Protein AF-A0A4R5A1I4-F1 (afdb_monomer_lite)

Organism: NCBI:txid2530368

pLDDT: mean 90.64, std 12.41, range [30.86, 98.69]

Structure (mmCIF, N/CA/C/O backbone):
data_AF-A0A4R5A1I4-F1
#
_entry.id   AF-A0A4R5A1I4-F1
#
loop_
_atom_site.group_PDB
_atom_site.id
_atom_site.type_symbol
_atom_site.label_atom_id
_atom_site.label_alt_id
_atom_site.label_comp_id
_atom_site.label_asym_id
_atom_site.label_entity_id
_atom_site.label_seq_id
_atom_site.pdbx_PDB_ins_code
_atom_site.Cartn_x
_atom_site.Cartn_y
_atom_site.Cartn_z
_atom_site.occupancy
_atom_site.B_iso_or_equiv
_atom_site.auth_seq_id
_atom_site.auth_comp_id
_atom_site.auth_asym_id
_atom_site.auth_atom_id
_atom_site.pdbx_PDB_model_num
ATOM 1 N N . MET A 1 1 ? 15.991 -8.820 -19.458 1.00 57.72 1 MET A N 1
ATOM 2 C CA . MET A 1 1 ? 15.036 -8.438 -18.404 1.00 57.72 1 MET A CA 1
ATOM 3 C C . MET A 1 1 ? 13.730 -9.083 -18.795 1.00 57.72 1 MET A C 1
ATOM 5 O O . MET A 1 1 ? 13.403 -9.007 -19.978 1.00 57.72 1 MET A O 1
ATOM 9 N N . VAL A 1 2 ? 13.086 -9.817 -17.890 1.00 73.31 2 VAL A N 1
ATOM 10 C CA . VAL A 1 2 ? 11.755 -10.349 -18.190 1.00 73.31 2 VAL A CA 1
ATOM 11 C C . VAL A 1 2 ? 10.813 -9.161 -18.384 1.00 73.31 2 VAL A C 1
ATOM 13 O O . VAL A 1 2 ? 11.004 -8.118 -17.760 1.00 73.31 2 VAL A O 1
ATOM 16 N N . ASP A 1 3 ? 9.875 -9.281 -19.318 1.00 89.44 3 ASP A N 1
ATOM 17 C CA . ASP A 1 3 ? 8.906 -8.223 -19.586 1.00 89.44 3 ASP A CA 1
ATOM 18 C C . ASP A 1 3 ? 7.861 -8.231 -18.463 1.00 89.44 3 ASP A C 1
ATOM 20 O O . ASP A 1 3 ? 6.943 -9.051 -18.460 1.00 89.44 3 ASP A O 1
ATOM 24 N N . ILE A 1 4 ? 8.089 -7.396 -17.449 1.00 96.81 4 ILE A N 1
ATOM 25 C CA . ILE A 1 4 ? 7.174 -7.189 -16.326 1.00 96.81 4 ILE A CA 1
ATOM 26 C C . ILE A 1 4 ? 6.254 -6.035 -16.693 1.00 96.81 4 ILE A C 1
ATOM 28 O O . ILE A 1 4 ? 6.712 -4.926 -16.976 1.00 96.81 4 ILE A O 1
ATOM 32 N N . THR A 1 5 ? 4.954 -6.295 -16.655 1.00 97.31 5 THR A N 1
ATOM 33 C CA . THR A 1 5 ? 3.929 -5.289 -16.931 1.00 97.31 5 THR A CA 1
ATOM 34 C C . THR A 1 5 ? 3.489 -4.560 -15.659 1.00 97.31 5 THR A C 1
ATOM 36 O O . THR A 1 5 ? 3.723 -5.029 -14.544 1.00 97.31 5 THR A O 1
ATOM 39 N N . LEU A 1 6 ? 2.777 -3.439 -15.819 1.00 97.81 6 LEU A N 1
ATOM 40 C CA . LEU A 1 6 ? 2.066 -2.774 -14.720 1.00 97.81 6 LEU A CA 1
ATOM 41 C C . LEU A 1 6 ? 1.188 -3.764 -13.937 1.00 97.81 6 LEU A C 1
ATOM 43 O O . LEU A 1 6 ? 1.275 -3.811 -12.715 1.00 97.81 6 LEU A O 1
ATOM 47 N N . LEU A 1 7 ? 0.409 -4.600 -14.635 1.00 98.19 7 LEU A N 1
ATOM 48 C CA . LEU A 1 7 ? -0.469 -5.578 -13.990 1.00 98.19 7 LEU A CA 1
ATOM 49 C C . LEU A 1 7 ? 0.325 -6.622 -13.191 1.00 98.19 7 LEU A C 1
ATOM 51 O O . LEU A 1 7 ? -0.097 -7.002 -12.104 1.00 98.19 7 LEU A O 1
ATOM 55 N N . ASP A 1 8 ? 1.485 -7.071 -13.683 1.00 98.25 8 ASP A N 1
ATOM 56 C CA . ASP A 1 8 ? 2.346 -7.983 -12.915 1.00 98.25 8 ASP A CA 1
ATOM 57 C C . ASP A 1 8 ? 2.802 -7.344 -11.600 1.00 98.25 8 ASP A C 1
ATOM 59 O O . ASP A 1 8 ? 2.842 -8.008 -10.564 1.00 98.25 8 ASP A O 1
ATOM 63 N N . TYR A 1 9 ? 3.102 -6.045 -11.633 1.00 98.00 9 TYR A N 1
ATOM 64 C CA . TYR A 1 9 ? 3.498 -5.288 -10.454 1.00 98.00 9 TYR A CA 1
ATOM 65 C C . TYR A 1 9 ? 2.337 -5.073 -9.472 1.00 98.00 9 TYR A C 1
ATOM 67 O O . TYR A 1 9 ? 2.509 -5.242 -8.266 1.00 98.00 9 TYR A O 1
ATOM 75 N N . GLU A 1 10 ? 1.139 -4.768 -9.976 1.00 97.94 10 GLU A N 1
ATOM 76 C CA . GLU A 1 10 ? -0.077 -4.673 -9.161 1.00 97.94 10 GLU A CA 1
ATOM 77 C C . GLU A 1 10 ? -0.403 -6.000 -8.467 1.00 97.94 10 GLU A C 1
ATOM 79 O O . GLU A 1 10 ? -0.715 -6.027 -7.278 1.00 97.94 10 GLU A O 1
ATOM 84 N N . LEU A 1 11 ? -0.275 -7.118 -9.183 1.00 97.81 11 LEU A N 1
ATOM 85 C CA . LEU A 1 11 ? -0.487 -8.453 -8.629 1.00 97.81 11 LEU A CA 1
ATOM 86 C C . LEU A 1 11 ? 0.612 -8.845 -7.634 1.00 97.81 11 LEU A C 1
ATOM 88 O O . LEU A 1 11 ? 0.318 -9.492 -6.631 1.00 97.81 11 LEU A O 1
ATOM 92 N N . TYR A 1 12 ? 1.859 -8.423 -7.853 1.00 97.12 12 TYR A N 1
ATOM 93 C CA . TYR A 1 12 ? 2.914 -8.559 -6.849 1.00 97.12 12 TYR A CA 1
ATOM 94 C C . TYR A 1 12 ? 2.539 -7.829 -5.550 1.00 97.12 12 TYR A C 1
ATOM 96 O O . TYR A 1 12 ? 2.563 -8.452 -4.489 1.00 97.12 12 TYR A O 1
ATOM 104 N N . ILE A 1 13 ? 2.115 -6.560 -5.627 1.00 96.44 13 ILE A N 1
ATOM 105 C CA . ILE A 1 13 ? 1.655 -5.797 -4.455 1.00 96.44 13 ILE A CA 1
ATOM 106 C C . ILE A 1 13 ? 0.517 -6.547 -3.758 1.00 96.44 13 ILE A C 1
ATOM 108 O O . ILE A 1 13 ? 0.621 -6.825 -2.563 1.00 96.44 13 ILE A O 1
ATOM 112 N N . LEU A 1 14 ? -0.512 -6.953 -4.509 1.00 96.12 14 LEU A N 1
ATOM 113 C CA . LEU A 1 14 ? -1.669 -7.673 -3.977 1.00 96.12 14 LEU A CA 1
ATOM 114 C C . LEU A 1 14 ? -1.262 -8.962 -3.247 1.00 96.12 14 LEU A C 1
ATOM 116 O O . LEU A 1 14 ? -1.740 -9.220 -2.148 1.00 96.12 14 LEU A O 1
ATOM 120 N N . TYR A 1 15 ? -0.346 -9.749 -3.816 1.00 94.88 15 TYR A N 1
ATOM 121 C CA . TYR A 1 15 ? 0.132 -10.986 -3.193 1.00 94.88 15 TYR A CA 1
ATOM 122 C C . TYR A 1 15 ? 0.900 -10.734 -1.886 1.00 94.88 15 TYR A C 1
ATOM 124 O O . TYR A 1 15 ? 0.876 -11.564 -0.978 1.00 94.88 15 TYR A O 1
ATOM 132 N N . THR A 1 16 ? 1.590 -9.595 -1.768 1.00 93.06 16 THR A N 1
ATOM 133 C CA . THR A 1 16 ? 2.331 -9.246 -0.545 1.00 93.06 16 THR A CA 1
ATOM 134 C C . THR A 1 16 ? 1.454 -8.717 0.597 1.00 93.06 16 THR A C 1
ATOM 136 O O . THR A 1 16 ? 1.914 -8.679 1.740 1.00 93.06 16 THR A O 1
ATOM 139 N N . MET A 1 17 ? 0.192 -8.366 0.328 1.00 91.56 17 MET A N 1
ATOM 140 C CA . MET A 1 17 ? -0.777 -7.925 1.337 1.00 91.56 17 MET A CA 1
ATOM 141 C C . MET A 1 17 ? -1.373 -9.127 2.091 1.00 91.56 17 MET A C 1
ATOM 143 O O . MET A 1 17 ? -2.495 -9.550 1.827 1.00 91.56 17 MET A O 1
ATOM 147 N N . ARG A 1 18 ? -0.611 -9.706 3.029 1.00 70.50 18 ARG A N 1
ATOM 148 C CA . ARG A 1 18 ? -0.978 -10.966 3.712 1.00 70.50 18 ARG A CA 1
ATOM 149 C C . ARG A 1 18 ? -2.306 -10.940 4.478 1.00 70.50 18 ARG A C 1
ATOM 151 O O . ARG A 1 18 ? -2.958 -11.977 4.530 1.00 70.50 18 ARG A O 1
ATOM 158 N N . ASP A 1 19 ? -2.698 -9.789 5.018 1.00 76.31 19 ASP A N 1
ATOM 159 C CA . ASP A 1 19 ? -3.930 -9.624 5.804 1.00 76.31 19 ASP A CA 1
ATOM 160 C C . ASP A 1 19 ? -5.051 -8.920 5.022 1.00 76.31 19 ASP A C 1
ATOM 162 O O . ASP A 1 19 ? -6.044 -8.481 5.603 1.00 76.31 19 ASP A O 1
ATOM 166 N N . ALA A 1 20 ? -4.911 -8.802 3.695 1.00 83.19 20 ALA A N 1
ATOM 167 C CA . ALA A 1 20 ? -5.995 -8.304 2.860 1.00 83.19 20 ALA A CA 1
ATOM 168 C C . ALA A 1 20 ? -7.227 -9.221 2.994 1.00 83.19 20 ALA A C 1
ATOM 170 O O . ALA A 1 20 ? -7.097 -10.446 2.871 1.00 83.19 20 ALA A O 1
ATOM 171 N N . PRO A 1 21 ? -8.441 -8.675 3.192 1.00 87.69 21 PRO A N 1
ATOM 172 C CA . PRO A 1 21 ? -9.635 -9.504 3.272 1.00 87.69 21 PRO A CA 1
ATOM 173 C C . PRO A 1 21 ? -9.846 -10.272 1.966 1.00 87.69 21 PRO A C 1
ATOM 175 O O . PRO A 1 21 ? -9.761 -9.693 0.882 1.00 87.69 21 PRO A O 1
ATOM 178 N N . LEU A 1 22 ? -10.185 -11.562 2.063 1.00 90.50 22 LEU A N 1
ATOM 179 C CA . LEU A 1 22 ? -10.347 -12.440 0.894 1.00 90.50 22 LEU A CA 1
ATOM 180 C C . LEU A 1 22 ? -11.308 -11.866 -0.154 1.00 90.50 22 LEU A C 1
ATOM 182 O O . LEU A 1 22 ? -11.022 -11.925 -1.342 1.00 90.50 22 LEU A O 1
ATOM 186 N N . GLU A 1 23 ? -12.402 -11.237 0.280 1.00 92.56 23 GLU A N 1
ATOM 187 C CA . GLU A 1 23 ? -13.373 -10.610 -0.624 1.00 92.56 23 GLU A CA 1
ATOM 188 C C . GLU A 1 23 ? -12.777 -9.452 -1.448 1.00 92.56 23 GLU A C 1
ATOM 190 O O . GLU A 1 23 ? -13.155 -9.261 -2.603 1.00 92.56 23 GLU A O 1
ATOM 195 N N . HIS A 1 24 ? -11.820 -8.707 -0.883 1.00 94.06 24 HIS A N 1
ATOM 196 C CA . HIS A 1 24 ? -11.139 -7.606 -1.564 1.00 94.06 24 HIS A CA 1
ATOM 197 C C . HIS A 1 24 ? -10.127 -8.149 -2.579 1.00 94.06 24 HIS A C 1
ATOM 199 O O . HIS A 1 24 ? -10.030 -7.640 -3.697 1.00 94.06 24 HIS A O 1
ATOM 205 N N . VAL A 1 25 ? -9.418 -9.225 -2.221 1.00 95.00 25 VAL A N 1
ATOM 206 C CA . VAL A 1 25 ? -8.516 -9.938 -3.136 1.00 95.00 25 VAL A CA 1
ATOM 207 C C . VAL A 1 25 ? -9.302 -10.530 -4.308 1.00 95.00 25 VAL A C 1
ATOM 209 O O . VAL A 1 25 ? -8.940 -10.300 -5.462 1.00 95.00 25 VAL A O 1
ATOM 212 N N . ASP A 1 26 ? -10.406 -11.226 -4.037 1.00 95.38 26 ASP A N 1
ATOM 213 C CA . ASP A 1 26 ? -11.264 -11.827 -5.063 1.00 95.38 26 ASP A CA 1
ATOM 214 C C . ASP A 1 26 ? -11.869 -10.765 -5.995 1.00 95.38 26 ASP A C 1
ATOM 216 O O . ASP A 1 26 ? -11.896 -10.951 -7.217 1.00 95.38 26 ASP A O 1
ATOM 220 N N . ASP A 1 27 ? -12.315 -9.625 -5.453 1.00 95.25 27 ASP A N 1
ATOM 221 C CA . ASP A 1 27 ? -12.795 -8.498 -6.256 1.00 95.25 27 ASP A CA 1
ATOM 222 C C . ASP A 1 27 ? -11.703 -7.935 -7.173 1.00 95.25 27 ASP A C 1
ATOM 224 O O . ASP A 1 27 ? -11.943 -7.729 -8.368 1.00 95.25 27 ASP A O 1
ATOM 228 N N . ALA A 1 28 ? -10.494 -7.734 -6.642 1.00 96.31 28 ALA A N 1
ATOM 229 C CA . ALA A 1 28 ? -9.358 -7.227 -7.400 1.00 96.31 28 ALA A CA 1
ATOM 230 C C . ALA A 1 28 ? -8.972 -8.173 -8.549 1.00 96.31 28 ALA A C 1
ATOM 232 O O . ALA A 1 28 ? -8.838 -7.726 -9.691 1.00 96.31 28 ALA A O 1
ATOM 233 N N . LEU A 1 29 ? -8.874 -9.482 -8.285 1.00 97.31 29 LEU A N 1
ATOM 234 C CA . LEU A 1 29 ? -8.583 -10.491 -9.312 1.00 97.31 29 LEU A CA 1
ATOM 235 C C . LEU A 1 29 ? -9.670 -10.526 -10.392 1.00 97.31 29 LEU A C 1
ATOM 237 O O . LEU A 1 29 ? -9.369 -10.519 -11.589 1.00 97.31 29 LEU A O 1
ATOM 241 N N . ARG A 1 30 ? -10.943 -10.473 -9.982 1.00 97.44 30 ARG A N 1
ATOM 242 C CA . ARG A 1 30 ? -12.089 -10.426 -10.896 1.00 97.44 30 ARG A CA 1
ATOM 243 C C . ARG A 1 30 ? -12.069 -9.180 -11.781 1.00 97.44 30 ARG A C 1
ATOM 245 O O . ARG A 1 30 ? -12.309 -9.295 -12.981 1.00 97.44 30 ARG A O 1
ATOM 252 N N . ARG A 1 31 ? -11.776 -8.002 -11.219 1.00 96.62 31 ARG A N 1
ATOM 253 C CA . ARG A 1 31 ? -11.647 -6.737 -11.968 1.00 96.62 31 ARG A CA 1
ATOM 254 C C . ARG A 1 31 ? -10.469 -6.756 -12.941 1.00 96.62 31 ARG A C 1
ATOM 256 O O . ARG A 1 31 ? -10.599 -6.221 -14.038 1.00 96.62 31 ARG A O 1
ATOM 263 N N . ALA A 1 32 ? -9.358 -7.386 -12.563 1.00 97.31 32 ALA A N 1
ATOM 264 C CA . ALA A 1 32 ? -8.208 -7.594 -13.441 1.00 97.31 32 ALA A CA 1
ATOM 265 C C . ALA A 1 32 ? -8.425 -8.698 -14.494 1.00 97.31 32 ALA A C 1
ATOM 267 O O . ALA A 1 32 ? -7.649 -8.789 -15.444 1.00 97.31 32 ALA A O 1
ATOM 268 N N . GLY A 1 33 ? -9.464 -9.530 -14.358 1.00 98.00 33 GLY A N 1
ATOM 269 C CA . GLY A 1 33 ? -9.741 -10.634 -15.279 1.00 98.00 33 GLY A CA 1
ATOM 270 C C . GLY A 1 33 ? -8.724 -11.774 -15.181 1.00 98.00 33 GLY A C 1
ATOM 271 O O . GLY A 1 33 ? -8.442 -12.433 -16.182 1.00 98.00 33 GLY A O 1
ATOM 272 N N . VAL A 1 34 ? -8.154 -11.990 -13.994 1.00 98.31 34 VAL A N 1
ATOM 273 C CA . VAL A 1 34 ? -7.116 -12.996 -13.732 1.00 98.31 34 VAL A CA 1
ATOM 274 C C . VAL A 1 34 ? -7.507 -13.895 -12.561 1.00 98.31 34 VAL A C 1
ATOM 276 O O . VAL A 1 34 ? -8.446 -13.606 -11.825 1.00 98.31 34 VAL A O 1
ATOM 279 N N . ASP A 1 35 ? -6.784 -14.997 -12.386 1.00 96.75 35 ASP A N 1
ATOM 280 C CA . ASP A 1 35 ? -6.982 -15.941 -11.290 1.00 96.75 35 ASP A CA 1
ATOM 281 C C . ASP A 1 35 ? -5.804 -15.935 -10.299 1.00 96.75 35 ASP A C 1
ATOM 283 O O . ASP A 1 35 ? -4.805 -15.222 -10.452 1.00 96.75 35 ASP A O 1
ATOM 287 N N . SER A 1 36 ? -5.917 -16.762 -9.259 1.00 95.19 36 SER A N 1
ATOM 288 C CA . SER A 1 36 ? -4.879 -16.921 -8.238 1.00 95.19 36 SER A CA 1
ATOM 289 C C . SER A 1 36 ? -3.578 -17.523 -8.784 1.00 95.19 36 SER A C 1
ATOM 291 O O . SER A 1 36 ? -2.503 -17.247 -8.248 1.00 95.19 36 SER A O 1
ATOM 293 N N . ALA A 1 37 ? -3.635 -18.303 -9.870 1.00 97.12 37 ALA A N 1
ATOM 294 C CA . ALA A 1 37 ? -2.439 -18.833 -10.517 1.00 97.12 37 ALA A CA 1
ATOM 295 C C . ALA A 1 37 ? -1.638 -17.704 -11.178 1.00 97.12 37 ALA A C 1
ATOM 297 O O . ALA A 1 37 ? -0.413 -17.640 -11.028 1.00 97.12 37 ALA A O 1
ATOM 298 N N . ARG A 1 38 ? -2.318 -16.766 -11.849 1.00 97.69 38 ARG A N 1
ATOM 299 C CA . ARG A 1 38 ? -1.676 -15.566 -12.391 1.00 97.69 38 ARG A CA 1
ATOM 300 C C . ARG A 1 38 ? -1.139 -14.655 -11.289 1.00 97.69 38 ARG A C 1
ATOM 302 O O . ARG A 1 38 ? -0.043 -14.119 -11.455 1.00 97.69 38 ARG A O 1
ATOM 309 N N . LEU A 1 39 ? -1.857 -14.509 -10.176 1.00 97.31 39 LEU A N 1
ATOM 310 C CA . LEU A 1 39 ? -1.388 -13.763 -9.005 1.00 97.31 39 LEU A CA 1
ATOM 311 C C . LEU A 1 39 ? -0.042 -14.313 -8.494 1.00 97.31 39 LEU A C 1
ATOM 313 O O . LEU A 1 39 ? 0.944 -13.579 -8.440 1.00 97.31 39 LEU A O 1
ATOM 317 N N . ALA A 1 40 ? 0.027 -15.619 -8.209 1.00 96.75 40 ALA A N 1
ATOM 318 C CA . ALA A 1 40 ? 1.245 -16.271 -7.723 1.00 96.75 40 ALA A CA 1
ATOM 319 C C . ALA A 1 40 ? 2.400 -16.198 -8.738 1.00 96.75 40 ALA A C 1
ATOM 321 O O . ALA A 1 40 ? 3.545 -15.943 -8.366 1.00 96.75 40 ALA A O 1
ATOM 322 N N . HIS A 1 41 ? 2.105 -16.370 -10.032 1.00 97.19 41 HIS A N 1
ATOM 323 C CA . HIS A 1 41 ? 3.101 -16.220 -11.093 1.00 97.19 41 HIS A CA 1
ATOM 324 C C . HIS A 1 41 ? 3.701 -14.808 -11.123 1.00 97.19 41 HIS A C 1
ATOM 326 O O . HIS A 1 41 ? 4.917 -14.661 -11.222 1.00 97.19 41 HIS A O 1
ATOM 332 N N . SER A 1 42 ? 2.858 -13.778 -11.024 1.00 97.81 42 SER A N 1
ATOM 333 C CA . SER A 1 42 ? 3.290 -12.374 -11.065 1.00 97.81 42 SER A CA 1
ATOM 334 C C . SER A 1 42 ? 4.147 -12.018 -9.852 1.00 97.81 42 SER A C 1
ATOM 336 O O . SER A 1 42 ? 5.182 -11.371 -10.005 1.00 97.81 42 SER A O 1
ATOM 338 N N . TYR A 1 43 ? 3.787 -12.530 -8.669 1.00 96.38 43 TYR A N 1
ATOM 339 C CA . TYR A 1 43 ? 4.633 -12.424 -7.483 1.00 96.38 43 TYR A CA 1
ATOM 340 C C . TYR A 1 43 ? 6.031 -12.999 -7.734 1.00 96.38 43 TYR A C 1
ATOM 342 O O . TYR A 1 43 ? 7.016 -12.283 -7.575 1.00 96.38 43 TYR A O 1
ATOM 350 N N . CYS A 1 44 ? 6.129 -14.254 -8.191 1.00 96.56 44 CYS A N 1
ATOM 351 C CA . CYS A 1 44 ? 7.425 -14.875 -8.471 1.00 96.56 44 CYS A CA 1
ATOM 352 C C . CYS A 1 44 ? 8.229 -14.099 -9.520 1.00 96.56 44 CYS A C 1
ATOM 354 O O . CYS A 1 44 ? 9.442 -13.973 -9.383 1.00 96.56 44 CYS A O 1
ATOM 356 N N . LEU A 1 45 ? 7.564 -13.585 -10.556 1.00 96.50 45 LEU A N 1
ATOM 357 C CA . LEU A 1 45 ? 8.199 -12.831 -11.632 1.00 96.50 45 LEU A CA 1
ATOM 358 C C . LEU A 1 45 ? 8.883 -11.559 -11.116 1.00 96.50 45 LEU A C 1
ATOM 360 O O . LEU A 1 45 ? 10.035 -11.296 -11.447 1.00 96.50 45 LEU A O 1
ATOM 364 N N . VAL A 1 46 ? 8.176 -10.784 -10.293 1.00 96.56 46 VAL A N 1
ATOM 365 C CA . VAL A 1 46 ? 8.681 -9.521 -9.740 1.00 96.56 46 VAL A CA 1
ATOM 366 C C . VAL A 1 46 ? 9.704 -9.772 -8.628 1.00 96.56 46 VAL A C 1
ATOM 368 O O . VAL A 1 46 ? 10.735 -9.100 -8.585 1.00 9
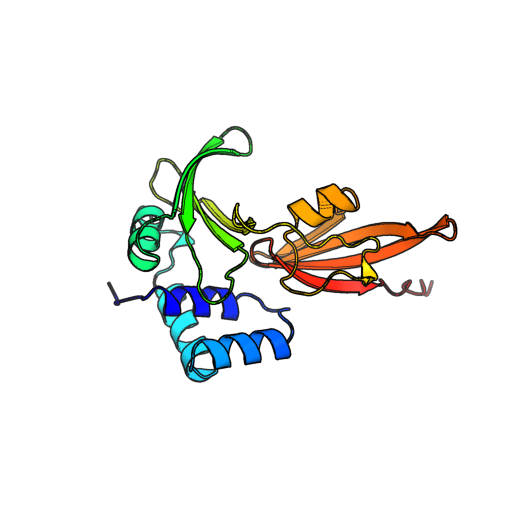6.56 46 VAL A O 1
ATOM 371 N N . ASP A 1 47 ? 9.462 -10.758 -7.761 1.00 94.81 47 ASP A N 1
ATOM 372 C CA . ASP A 1 47 ? 10.356 -11.125 -6.654 1.00 94.81 47 ASP A CA 1
ATOM 373 C C . ASP A 1 47 ? 11.736 -11.587 -7.158 1.00 94.81 47 ASP A C 1
ATOM 375 O O . ASP A 1 47 ? 12.770 -11.172 -6.631 1.00 94.81 47 ASP A O 1
ATOM 379 N N . GLN A 1 48 ? 11.773 -12.341 -8.264 1.00 95.44 48 GLN A N 1
ATOM 380 C CA . GLN A 1 48 ? 13.014 -12.782 -8.915 1.00 95.44 48 GLN A CA 1
ATOM 381 C C . GLN A 1 48 ? 13.912 -11.632 -9.376 1.00 95.44 48 GLN A C 1
ATOM 383 O O . GLN A 1 48 ? 15.135 -11.794 -9.437 1.00 95.44 48 GLN A O 1
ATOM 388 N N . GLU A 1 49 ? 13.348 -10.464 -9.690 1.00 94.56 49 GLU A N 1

WHAT TO DO — Could you repeat exactly the lines above from the line with "ATOM 206 C CA" up to and including the line with "ATOM 214 C C", and only those?

RESPONSE BOX —
ATOM 206 C CA . VAL A 1 25 ? -8.516 -9.938 -3.136 1.00 95.00 25 VAL A CA 1
ATOM 207 C C . VAL A 1 25 ? -9.302 -10.530 -4.308 1.00 95.00 25 VAL A C 1
ATOM 209 O O . VAL A 1 25 ? -8.940 -10.300 -5.462 1.00 95.00 25 VAL A O 1
ATOM 212 N N . ASP A 1 26 ? -10.406 -11.226 -4.037 1.00 95.38 26 ASP A N 1
ATOM 213 C CA . ASP A 1 26 ? -11.264 -11.827 -5.063 1.00 95.38 26 ASP A CA 1
ATOM 214 C C . ASP A 1 26 ? -11.869 -10.765 -5.995 1.00 95.38 26 ASP A C 1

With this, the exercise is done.